Information shown —
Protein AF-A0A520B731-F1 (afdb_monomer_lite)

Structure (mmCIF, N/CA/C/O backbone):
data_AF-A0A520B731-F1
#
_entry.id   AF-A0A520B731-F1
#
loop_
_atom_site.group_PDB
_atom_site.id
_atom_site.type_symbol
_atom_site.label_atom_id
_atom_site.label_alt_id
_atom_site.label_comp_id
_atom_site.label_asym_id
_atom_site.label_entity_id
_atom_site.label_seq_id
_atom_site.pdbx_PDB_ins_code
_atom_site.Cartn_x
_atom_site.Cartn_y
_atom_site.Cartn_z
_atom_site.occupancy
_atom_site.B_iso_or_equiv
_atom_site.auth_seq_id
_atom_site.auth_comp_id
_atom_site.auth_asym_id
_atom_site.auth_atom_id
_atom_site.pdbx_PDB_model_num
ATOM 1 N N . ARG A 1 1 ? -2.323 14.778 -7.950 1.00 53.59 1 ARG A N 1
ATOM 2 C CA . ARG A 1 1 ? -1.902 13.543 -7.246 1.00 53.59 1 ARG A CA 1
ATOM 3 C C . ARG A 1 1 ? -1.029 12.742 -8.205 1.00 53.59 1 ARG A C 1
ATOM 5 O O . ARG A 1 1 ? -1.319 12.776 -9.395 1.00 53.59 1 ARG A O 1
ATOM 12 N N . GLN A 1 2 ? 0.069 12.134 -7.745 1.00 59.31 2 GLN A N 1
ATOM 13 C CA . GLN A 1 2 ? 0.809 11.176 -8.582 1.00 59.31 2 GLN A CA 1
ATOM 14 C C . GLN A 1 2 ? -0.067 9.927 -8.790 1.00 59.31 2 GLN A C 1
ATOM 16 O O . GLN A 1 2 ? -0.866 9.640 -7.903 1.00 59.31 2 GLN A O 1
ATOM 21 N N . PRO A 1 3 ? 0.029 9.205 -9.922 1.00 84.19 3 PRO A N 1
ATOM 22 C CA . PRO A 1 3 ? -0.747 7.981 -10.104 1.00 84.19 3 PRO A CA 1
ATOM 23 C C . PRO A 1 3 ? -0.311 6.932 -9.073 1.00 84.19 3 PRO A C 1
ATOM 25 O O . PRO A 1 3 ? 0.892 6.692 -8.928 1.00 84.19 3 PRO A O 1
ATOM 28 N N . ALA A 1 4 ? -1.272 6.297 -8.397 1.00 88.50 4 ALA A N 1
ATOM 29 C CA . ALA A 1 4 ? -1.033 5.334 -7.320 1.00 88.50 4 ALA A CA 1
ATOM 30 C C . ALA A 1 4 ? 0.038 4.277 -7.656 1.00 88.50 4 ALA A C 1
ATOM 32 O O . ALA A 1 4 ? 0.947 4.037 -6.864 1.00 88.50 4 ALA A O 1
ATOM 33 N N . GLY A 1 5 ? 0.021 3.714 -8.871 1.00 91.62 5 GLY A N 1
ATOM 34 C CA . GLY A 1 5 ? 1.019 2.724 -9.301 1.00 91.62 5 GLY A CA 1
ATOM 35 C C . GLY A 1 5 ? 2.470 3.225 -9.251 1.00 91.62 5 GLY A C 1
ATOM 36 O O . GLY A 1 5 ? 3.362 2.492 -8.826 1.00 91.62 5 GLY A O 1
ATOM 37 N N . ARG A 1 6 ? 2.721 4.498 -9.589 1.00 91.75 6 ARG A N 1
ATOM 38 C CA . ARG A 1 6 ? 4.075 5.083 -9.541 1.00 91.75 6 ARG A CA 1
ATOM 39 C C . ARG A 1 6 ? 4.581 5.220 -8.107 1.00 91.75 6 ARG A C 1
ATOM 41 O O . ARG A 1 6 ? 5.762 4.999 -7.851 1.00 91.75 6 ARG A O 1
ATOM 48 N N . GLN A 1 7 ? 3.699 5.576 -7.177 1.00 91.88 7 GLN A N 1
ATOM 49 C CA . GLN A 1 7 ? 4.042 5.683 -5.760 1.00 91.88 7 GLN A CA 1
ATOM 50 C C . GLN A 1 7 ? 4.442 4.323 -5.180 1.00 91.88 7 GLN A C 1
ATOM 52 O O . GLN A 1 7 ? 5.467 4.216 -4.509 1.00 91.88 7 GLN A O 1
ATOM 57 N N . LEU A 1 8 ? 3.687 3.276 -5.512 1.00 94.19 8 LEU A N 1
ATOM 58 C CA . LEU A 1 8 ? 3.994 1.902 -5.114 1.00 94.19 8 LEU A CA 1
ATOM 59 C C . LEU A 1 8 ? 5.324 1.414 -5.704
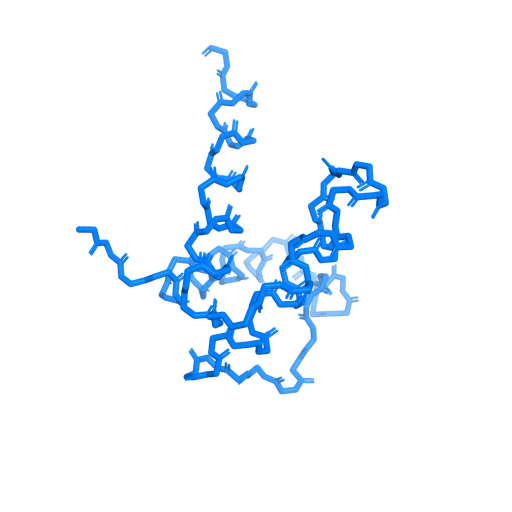 1.00 94.19 8 LEU A C 1
ATOM 61 O O . LEU A 1 8 ? 6.131 0.802 -5.003 1.00 94.19 8 LEU A O 1
ATOM 65 N N . GLN A 1 9 ? 5.597 1.741 -6.970 1.00 94.00 9 GLN A N 1
ATOM 66 C CA . GLN A 1 9 ? 6.869 1.417 -7.614 1.00 94.00 9 GLN A CA 1
ATOM 67 C C . GLN A 1 9 ? 8.055 2.099 -6.920 1.00 94.00 9 GLN A C 1
ATOM 69 O O . GLN A 1 9 ? 9.076 1.453 -6.684 1.00 94.00 9 GLN A O 1
ATOM 74 N N . ALA A 1 10 ? 7.923 3.380 -6.563 1.00 92.56 10 ALA A N 1
ATOM 75 C CA . ALA A 1 10 ? 8.956 4.110 -5.831 1.00 92.56 10 ALA A CA 1
ATOM 76 C C . ALA A 1 10 ? 9.198 3.514 -4.435 1.00 92.56 10 ALA A C 1
ATOM 78 O O . ALA A 1 10 ? 10.342 3.395 -3.998 1.00 92.56 10 ALA A O 1
ATOM 79 N N . LEU A 1 11 ? 8.133 3.082 -3.756 1.00 92.62 11 LEU A N 1
ATOM 80 C CA . LEU A 1 11 ? 8.228 2.467 -2.436 1.00 92.62 11 LEU A CA 1
ATOM 81 C C . LEU A 1 11 ? 8.960 1.119 -2.497 1.00 92.62 11 LEU A C 1
ATOM 83 O O . LEU A 1 11 ? 9.902 0.895 -1.733 1.00 92.62 11 LEU A O 1
ATOM 87 N N . LEU A 1 12 ? 8.601 0.262 -3.460 1.00 93.56 12 LEU A N 1
ATOM 88 C CA . LEU A 1 12 ? 9.302 -1.002 -3.688 1.00 93.56 12 LEU A CA 1
ATOM 89 C C . LEU A 1 12 ? 10.769 -0.778 -4.084 1.00 93.56 12 LEU A C 1
ATOM 91 O O . LEU A 1 12 ? 11.641 -1.509 -3.620 1.00 93.56 12 LEU A O 1
ATOM 95 N N . ALA A 1 13 ? 11.063 0.236 -4.904 1.00 93.31 13 ALA A N 1
ATOM 96 C CA . ALA A 1 13 ? 12.439 0.601 -5.240 1.00 93.31 13 ALA A CA 1
ATOM 97 C C . ALA A 1 13 ? 13.249 0.975 -3.987 1.00 93.31 13 ALA A C 1
ATOM 99 O O . ALA A 1 13 ? 14.349 0.462 -3.805 1.00 93.31 13 ALA A O 1
ATOM 100 N N . GLY A 1 14 ? 12.672 1.759 -3.071 1.00 93.12 14 GLY A N 1
ATOM 101 C CA . GLY A 1 14 ? 13.318 2.086 -1.799 1.00 93.12 14 GLY A CA 1
ATOM 102 C C . GLY A 1 14 ? 13.560 0.866 -0.898 1.00 93.12 14 GLY A C 1
ATOM 103 O O . GLY A 1 14 ? 14.562 0.818 -0.190 1.00 93.12 14 GLY A O 1
ATOM 104 N N . TRP A 1 15 ? 12.677 -0.139 -0.914 1.00 93.00 15 TRP A N 1
ATOM 105 C CA . TRP A 1 15 ? 12.919 -1.405 -0.206 1.00 93.00 15 TRP A CA 1
ATOM 106 C C . TRP A 1 15 ? 14.061 -2.214 -0.826 1.00 93.00 15 TRP A C 1
ATOM 108 O O . TRP A 1 15 ? 14.892 -2.742 -0.092 1.00 93.00 15 TRP A O 1
ATOM 118 N N . ARG A 1 16 ? 14.153 -2.251 -2.161 1.00 92.69 16 ARG A N 1
ATOM 119 C CA . ARG A 1 16 ? 15.227 -2.947 -2.896 1.00 92.69 16 ARG A CA 1
ATOM 120 C C . ARG A 1 16 ? 16.623 -2.419 -2.587 1.00 92.69 16 ARG A C 1
ATOM 122 O O . ARG A 1 16 ? 17.583 -3.167 -2.702 1.00 92.69 16 ARG A O 1
ATOM 129 N N . GLU A 1 17 ? 16.743 -1.153 -2.204 1.00 93.75 17 GLU A N 1
ATOM 130 C CA . GLU A 1 17 ? 18.024 -0.563 -1.800 1.00 93.75 17 GLU A CA 1
ATOM 131 C C . GLU A 1 17 ? 18.496 -1.042 -0.419 1.00 93.75 17 GLU A C 1
ATOM 133 O O . GLU A 1 17 ? 19.671 -0.895 -0.091 1.00 93.75 17 GLU A O 1
ATOM 138 N N . ARG A 1 18 ? 17.595 -1.597 0.404 1.00 92.50 18 ARG A N 1
ATOM 139 C CA . ARG A 1 18 ? 17.855 -1.910 1.820 1.00 92.50 18 ARG A CA 1
ATOM 140 C C . ARG A 1 18 ? 17.708 -3.387 2.189 1.00 92.50 18 ARG A C 1
ATOM 142 O O . ARG A 1 18 ? 18.024 -3.734 3.322 1.00 92.50 18 ARG A O 1
ATOM 149 N N . ALA A 1 19 ? 17.222 -4.229 1.281 1.00 92.69 19 ALA A N 1
ATOM 150 C CA . ALA A 1 19 ? 16.942 -5.643 1.526 1.00 92.69 19 ALA A CA 1
ATOM 151 C C . ALA A 1 19 ? 17.362 -6.508 0.330 1.00 92.69 19 ALA A C 1
ATOM 153 O O . ALA A 1 19 ? 17.374 -6.036 -0.813 1.00 92.69 19 ALA A O 1
ATOM 154 N N . ALA A 1 20 ? 17.688 -7.779 0.581 1.00 91.88 20 ALA A N 1
ATOM 155 C CA . ALA A 1 20 ? 17.940 -8.729 -0.495 1.00 91.88 20 ALA A CA 1
ATOM 156 C C . ALA A 1 20 ? 16.642 -9.023 -1.279 1.00 91.88 20 ALA A C 1
ATOM 158 O O . ALA A 1 20 ? 15.548 -8.907 -0.725 1.00 91.88 20 ALA A O 1
ATOM 159 N N . PRO A 1 21 ? 16.721 -9.428 -2.563 1.00 88.62 21 PRO A N 1
ATOM 160 C CA . PRO A 1 21 ? 15.535 -9.700 -3.377 1.00 88.62 21 PRO A CA 1
ATOM 161 C C . PRO A 1 21 ? 14.546 -10.689 -2.747 1.00 88.62 21 PRO A C 1
ATOM 163 O O . PRO A 1 21 ? 13.345 -10.439 -2.787 1.00 88.62 21 PRO A O 1
ATOM 166 N N . ASP A 1 22 ? 15.040 -11.754 -2.113 1.00 91.88 22 ASP A N 1
ATOM 167 C CA . ASP A 1 22 ? 14.208 -12.787 -1.474 1.00 91.88 22 ASP A CA 1
ATOM 168 C C . ASP A 1 22 ? 13.513 -12.301 -0.190 1.00 91.88 22 ASP A C 1
ATOM 170 O O . ASP A 1 22 ? 12.560 -12.917 0.281 1.00 91.88 22 ASP A O 1
ATOM 174 N N . GLU A 1 23 ? 13.963 -11.176 0.367 1.00 90.75 23 GLU A N 1
ATOM 175 C CA . GLU A 1 23 ? 13.383 -10.552 1.560 1.00 90.75 23 GLU A CA 1
ATOM 176 C C . GLU A 1 23 ? 12.306 -9.518 1.206 1.00 90.75 23 GLU A C 1
ATOM 178 O O . GLU A 1 23 ? 11.623 -8.991 2.087 1.00 90.75 23 GLU A O 1
ATOM 183 N N . LEU A 1 24 ? 12.138 -9.204 -0.083 1.00 91.00 24 LEU A N 1
ATOM 184 C CA . LEU A 1 24 ? 11.118 -8.260 -0.513 1.00 91.00 24 LEU A CA 1
ATOM 185 C C . LEU A 1 24 ? 9.724 -8.874 -0.343 1.00 91.00 24 LEU A C 1
ATOM 187 O O . LEU A 1 24 ? 9.481 -10.001 -0.784 1.00 91.00 24 LEU A O 1
ATOM 191 N N . PRO A 1 25 ? 8.761 -8.111 0.201 1.00 88.00 25 PRO A N 1
ATOM 192 C CA . PRO A 1 25 ? 7.396 -8.597 0.391 1.00 88.00 25 PRO A CA 1
ATOM 193 C C . PRO A 1 25 ? 6.649 -8.807 -0.936 1.00 88.00 25 PRO A C 1
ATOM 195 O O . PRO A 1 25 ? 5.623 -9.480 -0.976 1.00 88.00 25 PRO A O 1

Task objective —
Output exactly the lines of the material above from the one containing "data_AF-A0A520B731-F1" up to and including the one containing "ATOM 2 C CA".

Expected output —
data_AF-A0A520B731-F1
#
_entry.id   AF-A0A520B731-F1
#
loop_
_atom_site.group_PDB
_atom_site.id
_atom_site.type_symbol
_atom_site.label_atom_id
_atom_site.label_alt_id
_atom_site.label_comp_id
_atom_site.label_asym_id
_atom_site.label_entity_id
_atom_site.label_seq_id
_atom_site.pdbx_PDB_ins_code
_atom_site.Cartn_x
_atom_site.Cartn_y
_atom_site.Cartn_z
_atom_site.occupancy
_atom_site.B_iso_or_equiv
_atom_site.auth_seq_id
_atom_site.auth_comp_id
_atom_site.auth_asym_id
_atom_site.auth_atom_id
_atom_site.pdbx_PDB_model_num
ATOM 1 N N . ARG A 1 1 ? -2.323 14.778 -7.950 1.00 53.59 1 ARG A N 1
ATOM 2 C CA . ARG A 1 1 ? -1.902 13.543 -7.246 1.00 53.59 1 ARG A CA 1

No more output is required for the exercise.